The Moroccan government provides funds for a number of Jewish public schools, and has funded several efforts to study the cultural, artistic, literary and scientific heritage of the Moroccan Jewish community. During his reign, King Hassan II acted as patron to a number of international interfaith meetings. In December 1997 the London-based Maimonides Foundation sponsored and organized an international symposium for Jewish and Muslim religious and lay leaders that was held at al-Akhwayn University in Ifrane. The symposium, entitled 'The "other" in the literature of East and West' was co-sponsored by the School of Oriental and African Studies of the University of London and the University of Tel Aviv.

  The Sephardi Chief Rabbi of Israel, Eliyahu Bakshi Doron, was invited to participate with Christian and Muslim leaders in an international conference in Morocco in February 1998, a follow-up to a conference held in Barcelona in 1995.

  In May 1998, King Hassan II organized the first meeting of the World Union of Moroccan Jews in Marrakech.
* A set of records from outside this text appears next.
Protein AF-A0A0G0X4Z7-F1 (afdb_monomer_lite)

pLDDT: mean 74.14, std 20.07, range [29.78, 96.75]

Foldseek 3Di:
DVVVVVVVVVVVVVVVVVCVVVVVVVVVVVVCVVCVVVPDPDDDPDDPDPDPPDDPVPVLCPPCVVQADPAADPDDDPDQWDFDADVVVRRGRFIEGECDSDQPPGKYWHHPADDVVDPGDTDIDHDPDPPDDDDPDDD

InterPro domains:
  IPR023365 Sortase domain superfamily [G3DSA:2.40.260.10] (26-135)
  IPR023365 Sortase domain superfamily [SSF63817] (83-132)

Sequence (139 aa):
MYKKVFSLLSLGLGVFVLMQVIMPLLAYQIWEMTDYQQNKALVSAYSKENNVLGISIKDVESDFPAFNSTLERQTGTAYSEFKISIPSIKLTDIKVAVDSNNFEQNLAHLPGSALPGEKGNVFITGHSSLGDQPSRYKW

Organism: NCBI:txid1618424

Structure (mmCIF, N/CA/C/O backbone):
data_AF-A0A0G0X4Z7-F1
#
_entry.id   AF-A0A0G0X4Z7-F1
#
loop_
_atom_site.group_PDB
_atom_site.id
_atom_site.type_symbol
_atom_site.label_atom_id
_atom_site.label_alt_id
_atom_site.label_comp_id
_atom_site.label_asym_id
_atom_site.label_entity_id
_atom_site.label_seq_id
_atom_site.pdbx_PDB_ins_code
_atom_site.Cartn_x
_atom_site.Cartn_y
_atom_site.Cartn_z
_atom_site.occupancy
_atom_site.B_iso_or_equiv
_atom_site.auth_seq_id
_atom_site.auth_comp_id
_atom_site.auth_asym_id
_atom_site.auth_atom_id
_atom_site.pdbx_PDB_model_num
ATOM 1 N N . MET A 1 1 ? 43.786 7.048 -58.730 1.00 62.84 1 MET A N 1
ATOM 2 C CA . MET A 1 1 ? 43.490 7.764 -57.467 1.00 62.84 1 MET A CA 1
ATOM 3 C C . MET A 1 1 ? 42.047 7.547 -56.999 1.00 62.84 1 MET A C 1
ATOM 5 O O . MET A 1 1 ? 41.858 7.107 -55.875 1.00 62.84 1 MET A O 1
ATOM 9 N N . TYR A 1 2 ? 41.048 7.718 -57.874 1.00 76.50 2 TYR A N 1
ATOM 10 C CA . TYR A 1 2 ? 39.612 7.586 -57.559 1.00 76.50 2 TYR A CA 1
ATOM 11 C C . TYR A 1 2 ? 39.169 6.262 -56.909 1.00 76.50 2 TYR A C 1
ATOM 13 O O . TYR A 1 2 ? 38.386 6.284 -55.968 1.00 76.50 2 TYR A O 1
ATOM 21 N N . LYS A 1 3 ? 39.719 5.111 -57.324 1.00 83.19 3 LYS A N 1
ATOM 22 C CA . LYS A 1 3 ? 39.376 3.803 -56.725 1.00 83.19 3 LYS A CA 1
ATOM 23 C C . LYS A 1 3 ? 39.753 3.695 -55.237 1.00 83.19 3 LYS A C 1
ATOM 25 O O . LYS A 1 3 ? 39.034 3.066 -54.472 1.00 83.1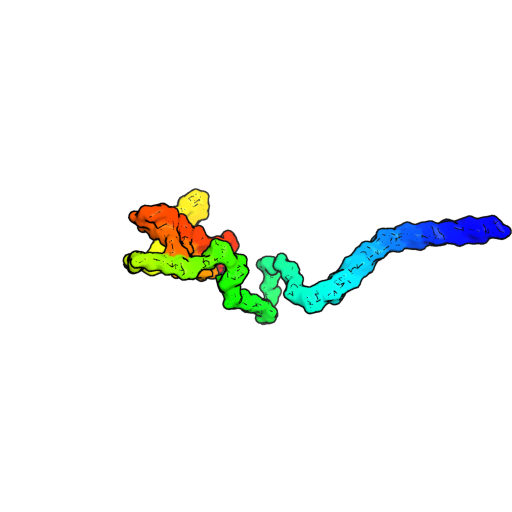9 3 LYS A O 1
ATOM 30 N N . LYS A 1 4 ? 40.849 4.343 -54.818 1.00 83.00 4 LYS A N 1
ATOM 31 C CA . LYS A 1 4 ? 41.288 4.360 -53.411 1.00 83.00 4 LYS A CA 1
ATOM 32 C C . LYS A 1 4 ? 40.377 5.245 -52.557 1.00 83.00 4 LYS A C 1
ATOM 34 O O . LYS A 1 4 ? 40.013 4.853 -51.458 1.00 83.00 4 LYS A O 1
ATOM 39 N N . VAL A 1 5 ? 39.955 6.389 -53.098 1.00 90.19 5 VAL A N 1
ATOM 40 C CA . VAL A 1 5 ? 39.011 7.305 -52.434 1.00 90.19 5 VAL A CA 1
ATOM 41 C C . VAL A 1 5 ? 37.636 6.653 -52.276 1.00 90.19 5 VAL A C 1
ATOM 43 O O . VAL A 1 5 ? 37.068 6.684 -51.192 1.00 90.19 5 VAL A O 1
ATOM 46 N N . PHE A 1 6 ? 37.136 5.990 -53.322 1.00 90.94 6 PHE A N 1
ATOM 47 C CA . PHE A 1 6 ? 35.869 5.259 -53.268 1.00 90.94 6 PHE A CA 1
ATOM 48 C C . PHE A 1 6 ? 35.899 4.119 -52.238 1.00 90.94 6 PHE A C 1
ATOM 50 O O . PHE A 1 6 ? 34.965 3.964 -51.456 1.00 90.94 6 PHE A O 1
ATOM 57 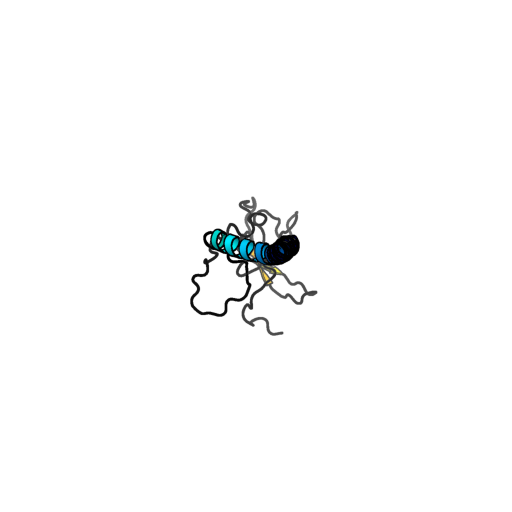N N . SER A 1 7 ? 37.003 3.368 -52.181 1.00 90.50 7 SER A N 1
ATOM 58 C CA . SER A 1 7 ? 37.186 2.317 -51.177 1.00 90.50 7 SER A CA 1
ATOM 59 C C . SER A 1 7 ? 37.220 2.871 -49.750 1.00 90.50 7 SER A C 1
ATOM 61 O O . SER A 1 7 ? 36.638 2.256 -48.862 1.00 90.50 7 SER A O 1
ATOM 63 N N . LEU A 1 8 ? 37.866 4.021 -49.519 1.00 93.69 8 LEU A N 1
ATOM 64 C CA . LEU A 1 8 ? 37.868 4.666 -48.202 1.00 93.69 8 LEU A CA 1
ATOM 65 C C . LEU A 1 8 ? 36.475 5.161 -47.800 1.00 93.69 8 LEU A C 1
ATOM 67 O O . LEU A 1 8 ? 36.087 4.996 -46.648 1.00 93.69 8 LEU A O 1
AT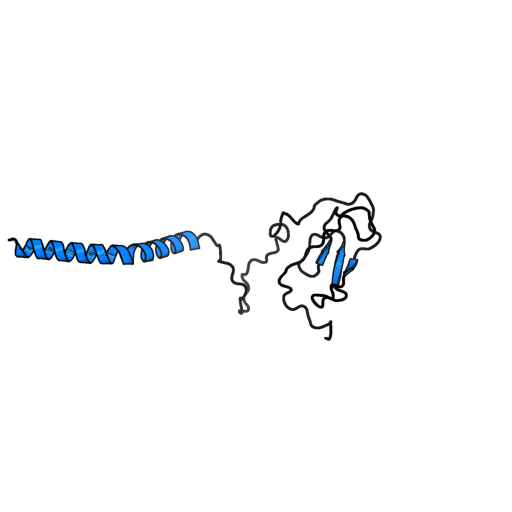OM 71 N N . LEU A 1 9 ? 35.718 5.733 -48.739 1.00 94.38 9 LEU A N 1
ATOM 72 C CA . LEU A 1 9 ? 34.351 6.190 -48.482 1.00 94.38 9 LEU A CA 1
ATOM 73 C C . LEU A 1 9 ? 33.426 5.024 -48.132 1.00 94.38 9 LEU A C 1
ATOM 75 O O . LEU A 1 9 ? 32.685 5.106 -47.157 1.00 94.38 9 LEU A O 1
ATOM 79 N N . SER A 1 10 ? 33.508 3.919 -48.876 1.00 93.81 10 SER A N 1
ATOM 80 C CA . SER A 1 10 ? 32.710 2.725 -48.587 1.00 93.81 10 SER A CA 1
ATOM 81 C C . SER A 1 10 ? 33.079 2.091 -47.243 1.00 93.81 10 SER A C 1
ATOM 83 O O . SER A 1 10 ? 32.191 1.621 -46.535 1.00 93.81 10 SER A O 1
ATOM 85 N N . LEU A 1 11 ? 34.366 2.088 -46.876 1.00 96.00 11 LEU A N 1
ATOM 86 C CA . LEU A 1 11 ? 34.824 1.608 -45.571 1.00 96.00 11 LEU A CA 1
ATOM 87 C C . LEU A 1 11 ? 34.302 2.509 -44.441 1.00 96.00 11 LEU A C 1
ATOM 89 O O . LEU A 1 11 ? 33.742 2.012 -43.467 1.00 96.00 11 LEU A O 1
ATOM 93 N N . GLY A 1 12 ? 34.447 3.829 -44.591 1.00 96.31 12 GLY A N 1
ATOM 94 C CA . GLY A 1 12 ? 33.982 4.806 -43.608 1.00 96.31 12 GLY A CA 1
ATOM 95 C C . GLY A 1 12 ? 32.472 4.734 -43.389 1.00 96.31 12 GLY A C 1
ATOM 96 O O . GLY A 1 12 ? 32.020 4.738 -42.248 1.00 96.31 12 GLY A O 1
ATOM 97 N N . LEU A 1 13 ? 31.700 4.576 -44.468 1.00 96.12 13 LEU A N 1
ATOM 98 C CA . LEU A 1 13 ? 30.251 4.391 -44.393 1.00 96.12 13 LEU A CA 1
ATOM 99 C C . LEU A 1 13 ? 29.884 3.099 -43.645 1.00 96.12 13 LEU A C 1
ATOM 101 O O . LEU A 1 13 ? 28.993 3.111 -42.801 1.00 96.12 13 LEU A O 1
ATOM 105 N N . GLY A 1 14 ? 30.591 1.997 -43.911 1.00 95.62 14 GLY A N 1
ATOM 106 C CA . GLY A 1 14 ? 30.361 0.723 -43.226 1.00 95.62 14 GLY A CA 1
ATOM 107 C C . GLY A 1 14 ? 30.625 0.807 -41.721 1.00 95.62 14 GLY A C 1
ATOM 108 O O . GLY A 1 14 ? 29.791 0.389 -40.921 1.00 95.62 14 GLY A O 1
ATOM 109 N N . VAL A 1 15 ? 31.749 1.412 -41.327 1.00 96.75 15 VAL A N 1
ATOM 110 C CA . VAL A 1 15 ? 32.080 1.637 -39.909 1.00 96.75 15 VAL A CA 1
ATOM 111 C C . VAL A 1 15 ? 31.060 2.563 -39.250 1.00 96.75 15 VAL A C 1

King Mohammed VI, Hassan II's successor, has maintained as his adviser on economic affairs, André Azoulay, a Moroccan Jew. Sparked by the flow of Jewish and Israeli tourists to Morocco in recent years, the government supported the renovation of the Even Danan synagogue in Mellah, the former Jewish quarter of Fez. The building was dedicated in February 1999, in the presence of the crown prince, leaders of the Moroccan Jewish community, as well as politicians, military and police officers. Jewish scholars from various countries also attended an international seminar in Fez, entitled, 'The cultural heritage of Moroccan Jewry'.